In girum imus nocte et consumimur igni
Héraclite
« Pourquoi et comment tant de choses et d’êtres semblent perdus ou aveugles, et pourquoi un morceau de boue sèche avec des hommes dessus, qui mènent dans l’infini une course sans fin, des millions d’étoiles, pourquoi ce vertige ? »
J.-P. Velly
correspondance avec Philippe Berthier
La vision en noir et blanc n’est pas naturelle. Ce détachement face à la réalité ouvre sur l’imaginaire, et de là, à une réflexion sur le sens de l’existence. Comme si le noir et blanc était un squelette, une architecture invisible, et la couleur, la chair, l’enveloppe. Le noir et le blanc, c’est aussi le monde de l’écriture, de ce qui s’adresse directement à l’esprit sans recourir aux images. La gravure serait à mi-chemin entre les mots et les formes, un langage aride qui va à l’essentiel. Si bien qu’on pourrait regarder une gravure, à la manière d’un texte chinois, où la combinatoire des idéogrammes compose un sens qui dépasse celui des éléments isolés.
Velly était conscient de l’aspect ascétique de ce langage.

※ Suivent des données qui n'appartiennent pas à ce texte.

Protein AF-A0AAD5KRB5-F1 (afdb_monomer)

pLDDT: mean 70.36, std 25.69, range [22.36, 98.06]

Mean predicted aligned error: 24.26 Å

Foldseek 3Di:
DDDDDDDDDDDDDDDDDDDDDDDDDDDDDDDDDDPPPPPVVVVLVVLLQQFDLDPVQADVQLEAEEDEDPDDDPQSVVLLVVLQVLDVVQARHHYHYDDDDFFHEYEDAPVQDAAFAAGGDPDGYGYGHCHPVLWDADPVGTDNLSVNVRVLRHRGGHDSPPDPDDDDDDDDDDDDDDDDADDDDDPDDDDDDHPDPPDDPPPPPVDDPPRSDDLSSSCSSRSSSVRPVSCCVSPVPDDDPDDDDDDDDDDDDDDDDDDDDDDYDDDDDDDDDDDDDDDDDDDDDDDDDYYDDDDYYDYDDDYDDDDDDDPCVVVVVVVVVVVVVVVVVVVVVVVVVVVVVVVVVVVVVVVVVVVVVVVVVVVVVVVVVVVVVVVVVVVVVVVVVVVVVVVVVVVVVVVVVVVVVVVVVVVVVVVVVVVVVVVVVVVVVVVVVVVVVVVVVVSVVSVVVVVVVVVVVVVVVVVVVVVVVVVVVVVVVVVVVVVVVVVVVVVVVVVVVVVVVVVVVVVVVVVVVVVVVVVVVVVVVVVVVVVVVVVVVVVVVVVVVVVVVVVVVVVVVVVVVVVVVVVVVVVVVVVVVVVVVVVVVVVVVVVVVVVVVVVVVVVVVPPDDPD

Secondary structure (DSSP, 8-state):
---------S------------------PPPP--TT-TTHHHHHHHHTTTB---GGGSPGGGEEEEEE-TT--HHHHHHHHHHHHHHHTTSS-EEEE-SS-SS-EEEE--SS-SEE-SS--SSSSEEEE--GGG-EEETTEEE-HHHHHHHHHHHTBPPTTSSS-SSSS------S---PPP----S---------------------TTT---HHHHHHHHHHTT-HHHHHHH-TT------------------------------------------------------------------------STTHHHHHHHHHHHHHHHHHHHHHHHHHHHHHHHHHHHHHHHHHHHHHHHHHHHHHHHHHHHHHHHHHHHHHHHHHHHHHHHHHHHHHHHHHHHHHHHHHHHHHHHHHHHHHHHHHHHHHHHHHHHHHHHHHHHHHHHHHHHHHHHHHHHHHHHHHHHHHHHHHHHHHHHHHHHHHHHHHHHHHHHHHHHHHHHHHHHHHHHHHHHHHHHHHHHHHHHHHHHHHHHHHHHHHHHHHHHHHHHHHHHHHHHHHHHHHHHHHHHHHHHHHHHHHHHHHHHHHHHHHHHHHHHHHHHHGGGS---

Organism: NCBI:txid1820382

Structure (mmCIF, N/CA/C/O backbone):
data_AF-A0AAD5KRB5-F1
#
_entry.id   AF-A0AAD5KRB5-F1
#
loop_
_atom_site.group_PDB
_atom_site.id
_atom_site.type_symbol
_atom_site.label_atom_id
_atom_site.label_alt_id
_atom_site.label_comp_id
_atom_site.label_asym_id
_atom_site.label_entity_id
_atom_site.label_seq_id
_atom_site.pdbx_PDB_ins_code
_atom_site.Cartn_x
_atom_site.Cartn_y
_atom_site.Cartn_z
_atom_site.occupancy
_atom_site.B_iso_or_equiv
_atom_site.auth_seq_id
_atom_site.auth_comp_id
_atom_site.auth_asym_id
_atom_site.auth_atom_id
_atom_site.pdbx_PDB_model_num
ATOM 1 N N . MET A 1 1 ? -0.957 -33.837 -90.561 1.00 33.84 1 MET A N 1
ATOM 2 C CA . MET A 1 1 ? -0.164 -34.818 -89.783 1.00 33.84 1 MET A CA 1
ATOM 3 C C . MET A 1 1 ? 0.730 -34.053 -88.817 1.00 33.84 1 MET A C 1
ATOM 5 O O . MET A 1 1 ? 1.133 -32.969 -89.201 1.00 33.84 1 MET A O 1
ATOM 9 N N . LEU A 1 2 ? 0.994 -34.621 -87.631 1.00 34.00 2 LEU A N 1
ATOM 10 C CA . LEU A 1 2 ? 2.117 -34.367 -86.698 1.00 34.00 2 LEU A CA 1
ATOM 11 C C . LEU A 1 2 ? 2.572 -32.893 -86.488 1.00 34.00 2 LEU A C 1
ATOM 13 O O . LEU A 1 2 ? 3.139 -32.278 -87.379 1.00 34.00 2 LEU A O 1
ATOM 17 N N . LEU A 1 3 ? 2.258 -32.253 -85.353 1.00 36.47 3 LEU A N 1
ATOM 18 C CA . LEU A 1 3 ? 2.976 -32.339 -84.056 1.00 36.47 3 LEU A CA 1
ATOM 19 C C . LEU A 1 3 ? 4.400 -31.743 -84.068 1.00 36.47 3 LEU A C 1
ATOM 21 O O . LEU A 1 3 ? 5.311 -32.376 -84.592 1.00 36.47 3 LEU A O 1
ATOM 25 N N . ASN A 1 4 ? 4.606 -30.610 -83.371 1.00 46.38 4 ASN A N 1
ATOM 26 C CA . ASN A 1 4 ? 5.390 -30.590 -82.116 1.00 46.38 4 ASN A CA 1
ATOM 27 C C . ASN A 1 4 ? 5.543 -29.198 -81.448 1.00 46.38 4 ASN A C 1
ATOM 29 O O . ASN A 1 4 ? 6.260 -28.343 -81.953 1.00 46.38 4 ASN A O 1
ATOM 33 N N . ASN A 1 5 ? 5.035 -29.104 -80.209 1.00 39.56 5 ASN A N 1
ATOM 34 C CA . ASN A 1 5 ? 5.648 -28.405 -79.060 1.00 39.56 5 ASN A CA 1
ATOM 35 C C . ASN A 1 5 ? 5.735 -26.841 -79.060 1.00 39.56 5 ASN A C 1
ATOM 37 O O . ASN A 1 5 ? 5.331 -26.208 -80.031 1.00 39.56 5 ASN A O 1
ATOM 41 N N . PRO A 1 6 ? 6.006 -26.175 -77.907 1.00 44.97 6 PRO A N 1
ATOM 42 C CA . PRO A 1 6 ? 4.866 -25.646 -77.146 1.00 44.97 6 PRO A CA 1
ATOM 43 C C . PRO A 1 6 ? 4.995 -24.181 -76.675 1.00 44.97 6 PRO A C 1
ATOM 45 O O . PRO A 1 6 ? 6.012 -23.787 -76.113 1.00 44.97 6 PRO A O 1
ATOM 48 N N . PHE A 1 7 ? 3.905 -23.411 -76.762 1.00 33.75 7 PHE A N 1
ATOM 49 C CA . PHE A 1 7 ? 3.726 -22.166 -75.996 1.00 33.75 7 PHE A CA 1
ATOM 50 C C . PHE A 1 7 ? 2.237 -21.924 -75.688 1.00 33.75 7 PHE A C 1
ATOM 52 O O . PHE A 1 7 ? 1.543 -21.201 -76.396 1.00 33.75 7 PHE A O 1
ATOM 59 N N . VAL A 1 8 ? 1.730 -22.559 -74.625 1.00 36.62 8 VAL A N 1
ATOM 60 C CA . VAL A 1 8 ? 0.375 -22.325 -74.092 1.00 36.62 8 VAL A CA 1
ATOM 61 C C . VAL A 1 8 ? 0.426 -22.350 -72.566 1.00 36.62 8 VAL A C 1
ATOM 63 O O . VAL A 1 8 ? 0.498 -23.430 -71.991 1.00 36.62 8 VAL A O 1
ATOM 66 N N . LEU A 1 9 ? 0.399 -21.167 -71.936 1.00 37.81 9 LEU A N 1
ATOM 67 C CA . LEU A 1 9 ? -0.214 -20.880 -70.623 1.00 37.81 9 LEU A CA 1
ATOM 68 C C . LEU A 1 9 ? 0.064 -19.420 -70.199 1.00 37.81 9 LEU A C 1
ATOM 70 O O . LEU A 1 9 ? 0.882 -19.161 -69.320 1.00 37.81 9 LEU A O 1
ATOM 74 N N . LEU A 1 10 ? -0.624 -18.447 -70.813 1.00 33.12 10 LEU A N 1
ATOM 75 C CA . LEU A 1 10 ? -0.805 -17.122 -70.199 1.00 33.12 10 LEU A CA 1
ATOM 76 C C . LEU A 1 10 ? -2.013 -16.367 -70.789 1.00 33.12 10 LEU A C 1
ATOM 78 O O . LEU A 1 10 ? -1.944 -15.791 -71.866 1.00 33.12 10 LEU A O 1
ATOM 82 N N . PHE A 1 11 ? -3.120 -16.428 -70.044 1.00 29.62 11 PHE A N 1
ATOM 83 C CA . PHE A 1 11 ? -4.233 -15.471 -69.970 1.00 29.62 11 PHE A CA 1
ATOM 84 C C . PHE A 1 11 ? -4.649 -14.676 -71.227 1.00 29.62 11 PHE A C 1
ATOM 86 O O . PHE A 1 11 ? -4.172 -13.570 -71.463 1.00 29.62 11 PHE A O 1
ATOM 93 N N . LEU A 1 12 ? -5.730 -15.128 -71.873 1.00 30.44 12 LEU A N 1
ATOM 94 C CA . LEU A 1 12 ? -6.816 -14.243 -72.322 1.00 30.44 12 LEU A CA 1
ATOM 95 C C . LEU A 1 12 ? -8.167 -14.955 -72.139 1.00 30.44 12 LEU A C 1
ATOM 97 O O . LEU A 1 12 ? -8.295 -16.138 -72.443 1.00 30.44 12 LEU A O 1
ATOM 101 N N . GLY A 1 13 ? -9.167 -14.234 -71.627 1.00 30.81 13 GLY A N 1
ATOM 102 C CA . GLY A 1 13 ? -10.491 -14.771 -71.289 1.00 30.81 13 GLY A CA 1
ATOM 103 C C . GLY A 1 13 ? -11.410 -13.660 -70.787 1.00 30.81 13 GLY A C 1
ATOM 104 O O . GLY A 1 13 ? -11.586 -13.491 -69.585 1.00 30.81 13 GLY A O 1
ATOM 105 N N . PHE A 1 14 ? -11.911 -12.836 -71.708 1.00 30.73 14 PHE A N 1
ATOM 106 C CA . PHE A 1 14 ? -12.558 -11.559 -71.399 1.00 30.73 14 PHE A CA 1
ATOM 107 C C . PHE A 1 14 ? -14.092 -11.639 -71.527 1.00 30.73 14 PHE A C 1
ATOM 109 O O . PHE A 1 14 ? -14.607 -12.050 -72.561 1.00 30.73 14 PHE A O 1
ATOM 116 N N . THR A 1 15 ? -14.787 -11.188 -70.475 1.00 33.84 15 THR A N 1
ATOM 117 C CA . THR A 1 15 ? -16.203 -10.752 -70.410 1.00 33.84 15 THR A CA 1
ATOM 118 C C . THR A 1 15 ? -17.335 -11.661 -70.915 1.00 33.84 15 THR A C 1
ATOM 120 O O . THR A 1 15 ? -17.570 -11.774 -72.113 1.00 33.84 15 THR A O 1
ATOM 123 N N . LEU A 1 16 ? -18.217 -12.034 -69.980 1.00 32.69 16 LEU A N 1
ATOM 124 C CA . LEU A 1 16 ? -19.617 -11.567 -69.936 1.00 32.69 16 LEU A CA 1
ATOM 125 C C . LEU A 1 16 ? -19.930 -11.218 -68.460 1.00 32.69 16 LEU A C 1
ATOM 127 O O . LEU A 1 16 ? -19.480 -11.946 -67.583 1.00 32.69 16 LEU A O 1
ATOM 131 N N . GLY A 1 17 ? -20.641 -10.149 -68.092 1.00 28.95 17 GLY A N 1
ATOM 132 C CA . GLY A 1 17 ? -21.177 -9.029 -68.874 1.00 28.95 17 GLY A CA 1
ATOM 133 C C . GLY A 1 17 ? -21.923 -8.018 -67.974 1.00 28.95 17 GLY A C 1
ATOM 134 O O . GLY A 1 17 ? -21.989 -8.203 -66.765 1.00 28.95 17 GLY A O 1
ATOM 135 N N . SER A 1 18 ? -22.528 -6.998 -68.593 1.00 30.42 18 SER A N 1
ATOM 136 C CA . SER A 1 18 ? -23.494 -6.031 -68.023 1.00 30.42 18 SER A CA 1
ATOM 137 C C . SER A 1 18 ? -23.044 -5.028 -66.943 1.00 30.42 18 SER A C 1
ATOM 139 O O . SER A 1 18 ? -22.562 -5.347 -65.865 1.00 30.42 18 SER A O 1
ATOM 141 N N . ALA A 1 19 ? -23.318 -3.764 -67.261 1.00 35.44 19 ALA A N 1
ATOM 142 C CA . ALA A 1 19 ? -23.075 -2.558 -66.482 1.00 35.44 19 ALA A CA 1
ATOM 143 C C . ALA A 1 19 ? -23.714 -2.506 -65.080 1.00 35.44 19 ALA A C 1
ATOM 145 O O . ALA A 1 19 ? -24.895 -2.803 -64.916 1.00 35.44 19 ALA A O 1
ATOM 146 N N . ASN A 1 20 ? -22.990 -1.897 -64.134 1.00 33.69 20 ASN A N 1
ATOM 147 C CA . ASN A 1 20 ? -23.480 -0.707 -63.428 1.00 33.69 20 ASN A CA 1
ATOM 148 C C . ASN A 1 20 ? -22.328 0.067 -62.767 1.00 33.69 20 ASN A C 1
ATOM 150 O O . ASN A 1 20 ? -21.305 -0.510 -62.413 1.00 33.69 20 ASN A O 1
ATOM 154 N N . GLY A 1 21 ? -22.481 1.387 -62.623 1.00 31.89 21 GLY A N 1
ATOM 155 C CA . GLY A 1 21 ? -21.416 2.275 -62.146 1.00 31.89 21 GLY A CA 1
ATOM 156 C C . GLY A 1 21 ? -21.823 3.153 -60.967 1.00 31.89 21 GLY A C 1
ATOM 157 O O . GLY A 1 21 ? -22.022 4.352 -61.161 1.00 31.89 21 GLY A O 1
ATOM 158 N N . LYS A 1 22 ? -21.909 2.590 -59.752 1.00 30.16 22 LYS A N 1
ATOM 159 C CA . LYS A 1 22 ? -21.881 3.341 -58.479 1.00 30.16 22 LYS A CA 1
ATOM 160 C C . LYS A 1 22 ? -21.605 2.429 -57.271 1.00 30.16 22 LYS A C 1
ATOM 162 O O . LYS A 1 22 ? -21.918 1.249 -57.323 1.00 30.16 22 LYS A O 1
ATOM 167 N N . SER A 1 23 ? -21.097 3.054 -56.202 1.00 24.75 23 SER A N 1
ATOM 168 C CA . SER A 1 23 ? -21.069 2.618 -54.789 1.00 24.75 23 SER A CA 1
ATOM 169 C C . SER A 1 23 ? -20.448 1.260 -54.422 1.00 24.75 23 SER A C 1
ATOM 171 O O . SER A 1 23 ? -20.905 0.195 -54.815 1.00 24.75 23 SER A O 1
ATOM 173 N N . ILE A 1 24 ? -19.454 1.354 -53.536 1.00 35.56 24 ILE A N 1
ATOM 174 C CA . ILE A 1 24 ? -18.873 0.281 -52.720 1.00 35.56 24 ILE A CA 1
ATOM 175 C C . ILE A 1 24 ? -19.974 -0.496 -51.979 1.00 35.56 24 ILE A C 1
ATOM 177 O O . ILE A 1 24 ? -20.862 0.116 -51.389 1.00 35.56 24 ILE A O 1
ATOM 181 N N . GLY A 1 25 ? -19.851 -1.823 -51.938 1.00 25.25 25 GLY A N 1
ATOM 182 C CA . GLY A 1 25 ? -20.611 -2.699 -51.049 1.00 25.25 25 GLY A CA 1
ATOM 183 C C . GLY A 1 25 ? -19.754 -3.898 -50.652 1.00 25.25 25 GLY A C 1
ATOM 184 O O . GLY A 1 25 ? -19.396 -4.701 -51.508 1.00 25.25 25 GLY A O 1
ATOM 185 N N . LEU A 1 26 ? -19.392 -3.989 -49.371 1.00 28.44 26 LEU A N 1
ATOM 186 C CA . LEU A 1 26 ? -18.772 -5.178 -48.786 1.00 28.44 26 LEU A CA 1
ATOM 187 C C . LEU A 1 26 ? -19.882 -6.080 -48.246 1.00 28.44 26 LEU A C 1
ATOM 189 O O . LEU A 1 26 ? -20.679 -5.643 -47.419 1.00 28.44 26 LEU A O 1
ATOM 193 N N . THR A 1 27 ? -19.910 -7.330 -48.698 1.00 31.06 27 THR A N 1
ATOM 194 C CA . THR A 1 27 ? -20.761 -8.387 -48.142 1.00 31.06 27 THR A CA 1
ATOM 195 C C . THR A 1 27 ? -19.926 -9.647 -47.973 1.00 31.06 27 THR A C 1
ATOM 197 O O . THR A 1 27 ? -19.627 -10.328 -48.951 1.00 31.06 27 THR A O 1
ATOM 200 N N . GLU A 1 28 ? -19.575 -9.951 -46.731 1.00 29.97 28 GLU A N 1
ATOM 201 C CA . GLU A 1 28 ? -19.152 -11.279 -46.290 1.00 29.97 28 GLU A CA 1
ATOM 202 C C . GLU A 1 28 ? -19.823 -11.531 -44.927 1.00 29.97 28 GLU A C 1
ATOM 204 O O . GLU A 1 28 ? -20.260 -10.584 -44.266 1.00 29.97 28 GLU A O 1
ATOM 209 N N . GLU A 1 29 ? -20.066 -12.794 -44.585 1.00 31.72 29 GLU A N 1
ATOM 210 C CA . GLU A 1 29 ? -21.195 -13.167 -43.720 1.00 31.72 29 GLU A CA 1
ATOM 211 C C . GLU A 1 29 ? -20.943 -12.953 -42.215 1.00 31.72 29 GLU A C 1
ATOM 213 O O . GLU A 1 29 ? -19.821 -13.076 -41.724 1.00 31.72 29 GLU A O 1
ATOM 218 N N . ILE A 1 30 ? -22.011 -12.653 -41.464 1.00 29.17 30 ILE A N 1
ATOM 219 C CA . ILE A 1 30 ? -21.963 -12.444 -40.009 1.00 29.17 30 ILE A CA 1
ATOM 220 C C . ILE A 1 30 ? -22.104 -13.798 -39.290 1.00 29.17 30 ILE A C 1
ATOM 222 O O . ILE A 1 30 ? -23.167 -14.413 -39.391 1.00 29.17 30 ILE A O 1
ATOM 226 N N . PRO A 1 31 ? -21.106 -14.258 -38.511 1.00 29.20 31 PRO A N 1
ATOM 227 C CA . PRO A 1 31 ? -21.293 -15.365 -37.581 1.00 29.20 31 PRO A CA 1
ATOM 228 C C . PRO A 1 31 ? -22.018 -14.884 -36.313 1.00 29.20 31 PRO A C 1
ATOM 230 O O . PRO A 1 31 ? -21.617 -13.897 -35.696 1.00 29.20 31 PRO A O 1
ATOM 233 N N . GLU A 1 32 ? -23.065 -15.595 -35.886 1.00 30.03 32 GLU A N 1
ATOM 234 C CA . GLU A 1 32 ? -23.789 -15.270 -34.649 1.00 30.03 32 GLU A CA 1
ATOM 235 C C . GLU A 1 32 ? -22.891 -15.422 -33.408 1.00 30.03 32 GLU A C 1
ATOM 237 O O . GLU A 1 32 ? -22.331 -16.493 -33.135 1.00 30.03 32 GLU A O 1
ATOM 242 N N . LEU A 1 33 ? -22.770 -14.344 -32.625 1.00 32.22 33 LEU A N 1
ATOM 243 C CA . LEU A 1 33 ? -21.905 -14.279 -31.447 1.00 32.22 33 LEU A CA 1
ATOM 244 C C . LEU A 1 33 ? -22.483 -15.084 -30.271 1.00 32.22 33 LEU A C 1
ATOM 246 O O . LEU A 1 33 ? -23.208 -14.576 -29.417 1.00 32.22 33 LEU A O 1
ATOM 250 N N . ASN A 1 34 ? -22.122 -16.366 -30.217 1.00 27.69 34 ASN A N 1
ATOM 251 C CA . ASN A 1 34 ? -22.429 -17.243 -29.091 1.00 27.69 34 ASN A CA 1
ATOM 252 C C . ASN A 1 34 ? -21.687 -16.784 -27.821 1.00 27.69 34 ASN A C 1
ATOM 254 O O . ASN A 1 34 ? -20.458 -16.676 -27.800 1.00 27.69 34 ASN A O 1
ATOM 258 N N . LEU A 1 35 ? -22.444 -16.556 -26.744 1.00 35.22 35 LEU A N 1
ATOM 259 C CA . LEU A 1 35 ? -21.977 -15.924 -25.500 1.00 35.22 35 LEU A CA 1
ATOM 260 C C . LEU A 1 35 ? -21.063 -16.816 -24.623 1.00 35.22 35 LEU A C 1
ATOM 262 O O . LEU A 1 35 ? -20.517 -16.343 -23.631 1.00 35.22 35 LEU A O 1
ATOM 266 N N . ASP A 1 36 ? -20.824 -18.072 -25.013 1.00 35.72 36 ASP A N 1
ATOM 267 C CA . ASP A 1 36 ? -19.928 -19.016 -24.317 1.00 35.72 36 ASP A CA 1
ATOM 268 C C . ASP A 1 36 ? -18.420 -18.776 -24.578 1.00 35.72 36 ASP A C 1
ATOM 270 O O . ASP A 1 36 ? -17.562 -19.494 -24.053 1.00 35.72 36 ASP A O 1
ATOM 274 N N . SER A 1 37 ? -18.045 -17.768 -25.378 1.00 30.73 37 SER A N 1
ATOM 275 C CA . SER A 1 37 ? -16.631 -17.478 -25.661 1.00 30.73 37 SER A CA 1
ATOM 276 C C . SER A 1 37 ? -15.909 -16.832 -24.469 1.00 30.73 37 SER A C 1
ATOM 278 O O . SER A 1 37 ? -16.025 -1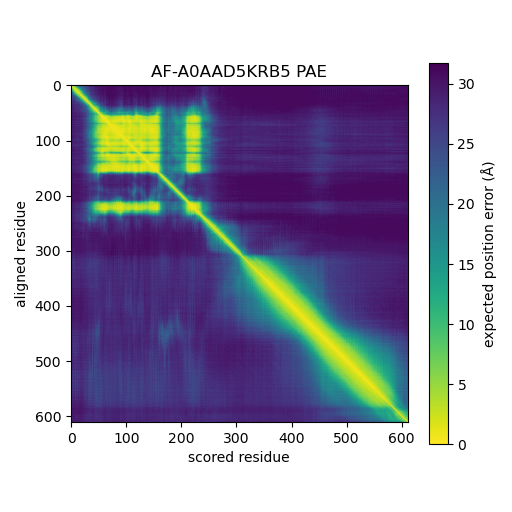5.634 -24.198 1.00 30.73 37 SER A O 1
ATOM 280 N N . LEU A 1 38 ? -15.070 -17.629 -23.800 1.00 36.25 38 LEU A N 1
ATOM 281 C CA . LEU A 1 38 ? -14.309 -17.302 -22.581 1.00 36.25 38 LEU A CA 1
ATOM 282 C C . LEU A 1 38 ? -13.310 -16.119 -22.700 1.00 36.25 38 LEU A C 1
ATOM 284 O O . LEU A 1 38 ? -12.569 -15.842 -21.755 1.00 36.25 38 LEU A O 1
ATOM 288 N N . GLN A 1 39 ? -13.230 -15.448 -23.853 1.00 36.41 39 GLN A N 1
ATOM 289 C CA . GLN A 1 39 ? -12.272 -14.373 -24.131 1.00 36.41 39 GLN A CA 1
ATOM 290 C C . GLN A 1 39 ? -12.822 -12.971 -23.826 1.00 36.41 39 GLN A C 1
ATOM 292 O O . GLN A 1 39 ? -12.128 -12.211 -23.156 1.00 36.41 39 GLN A O 1
ATOM 297 N N . GLY A 1 40 ? -14.067 -12.640 -24.190 1.00 31.38 40 GLY A N 1
ATOM 298 C CA . GLY A 1 40 ? -14.624 -11.299 -23.926 1.00 31.38 40 GLY A CA 1
ATOM 299 C C . GLY A 1 40 ? -14.718 -10.976 -22.426 1.00 31.38 40 GLY A C 1
ATOM 300 O O . GLY A 1 40 ? -14.287 -9.919 -21.965 1.00 31.38 40 GLY A O 1
ATOM 301 N N . ALA A 1 41 ? -15.156 -11.953 -21.624 1.00 34.41 41 ALA A N 1
ATOM 302 C CA . ALA A 1 41 ? -15.172 -11.849 -20.162 1.00 34.41 41 ALA A CA 1
ATOM 303 C C . ALA A 1 41 ? -13.766 -11.674 -19.545 1.00 34.41 41 ALA A C 1
ATOM 305 O O . ALA A 1 41 ? -13.626 -11.119 -18.454 1.00 34.41 41 ALA A O 1
ATOM 306 N N . LYS A 1 42 ? -12.712 -12.128 -20.235 1.00 35.44 42 LYS A N 1
ATOM 307 C CA . LYS A 1 42 ? -11.318 -12.033 -19.781 1.00 35.44 42 LYS A CA 1
ATOM 308 C C . LYS A 1 42 ? -10.738 -10.635 -19.994 1.00 35.44 42 LYS A C 1
ATOM 310 O O . LYS A 1 42 ? -9.936 -10.194 -19.177 1.00 35.44 42 LYS A O 1
ATOM 315 N N . GLU A 1 43 ? -11.157 -9.937 -21.046 1.00 38.97 43 GLU A N 1
ATOM 316 C CA . GLU A 1 43 ? -10.744 -8.558 -21.333 1.00 38.97 43 GLU A CA 1
ATOM 317 C C . GLU A 1 43 ? -11.492 -7.566 -20.434 1.00 38.97 43 GLU A C 1
ATOM 319 O O . GLU A 1 43 ? -10.852 -6.761 -19.753 1.00 38.97 43 GLU A O 1
ATOM 324 N N . LEU A 1 44 ? -12.815 -7.717 -20.285 1.00 43.31 44 LEU A N 1
ATOM 325 C CA . LEU A 1 44 ? -13.591 -6.950 -19.302 1.00 43.31 44 LEU A CA 1
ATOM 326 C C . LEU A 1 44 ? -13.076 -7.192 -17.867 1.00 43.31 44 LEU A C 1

« Mais finalement, j’ai choisi le plus pauvre des langages, la gravure, le noir, le blanc, le point. Le blanc c’est l’acceptation de tous les rayons solaires ; le noir leur négation totale. »
J.-P. Velly
Les gravures de Velly ne sont pas faites pour être seulement regardées: il faut les lire, lentement, comme un roman. Prendre le temps d’isoler chaque détail, chaque objet, avant de le situer dans l’ensemble pour s’y plonger de nouveau.
L’œuvre de Velly est cohérente : chacune de ses gravures porte le même message, mais avec des nuances et des images différentes. Dévoiler l’intérieur du corps et sa caducité, n’est-ce pas aussi exposer des détritus et graver des vanités ?
Dans les années 70, Velly se tourne vers, l’aquarelle et le dessin, miroirs d’une vision plus sereine de la nature et des hommes. Mais il n’abandonnera jamais ses outils de graveur alchimiste. Lorsqu’il les retrouve, c’est pour revenir à la métaphysique. Son interrogation sur la mort et l’après, suggère peut-être un sens à notre existence.
Dans les gravures tardives, on retrouve cette vue surplombant une immense étendue. Mais au premier plan se trouve un mort sur le dos, la tête projetée vers l’avant, dans la position inversée de celle du Christ de Mantegna. Cette construction, Velly la met en place dès 1967, notamment dans Esquisse Triptyque et Valse lente pour l’Anaon, et la développera ensuite dans Qui sait ? N’amassez pas les trésors et Rondels pour Après. Ce cadavre constitue l’axe autour duquel s’organisent les éléments représentés, et restitue une échelle humaine à des paysages qui l’avaient perdue. Le spectateur est comme l’âme du défunt contemplant sa dépouille : il flotte encore un instant dans ce monde avant de rejoindre l’inconnu. Bien au-delà de tous soucis esthétiques, cette composition est une réflexion sur le moment du passage.
Dans N’amassez pas les trésors, un noyé ballotté par les flots d’une mer houleuse est entouré d’objets : tiares, coupes, couronnes, étendards, temples brisés. Semblables à des détritus, ces trésors poursuivis vainement par les hommes au cours de leur vie sont mis à leur juste place.
A l’horizon luit un astre. On ne sait si c’est l’aube ou le couchant.
Mais cette lumière n’est pas uniquement le résultat d’une recherche plastique sur le rendu des volumes et des objets ; bien des proches de l’artiste l’ont qualifiée de surnaturelle - un soleil promettant un ailleurs.
Dans les Portes de la nuit et Rondels pour Après, cette lumière s’intègre dans une cosmologie et devient un astre sur la carte vellinienne de l’univers. Les soleils pleurent et leurs larmes inondent les corps du premier plan. Larmes de douleur, mais aussi de transformation, qui se cristallisent en épines, en aiguilles. Elles transpercent la peau comme une crucifixion universelle.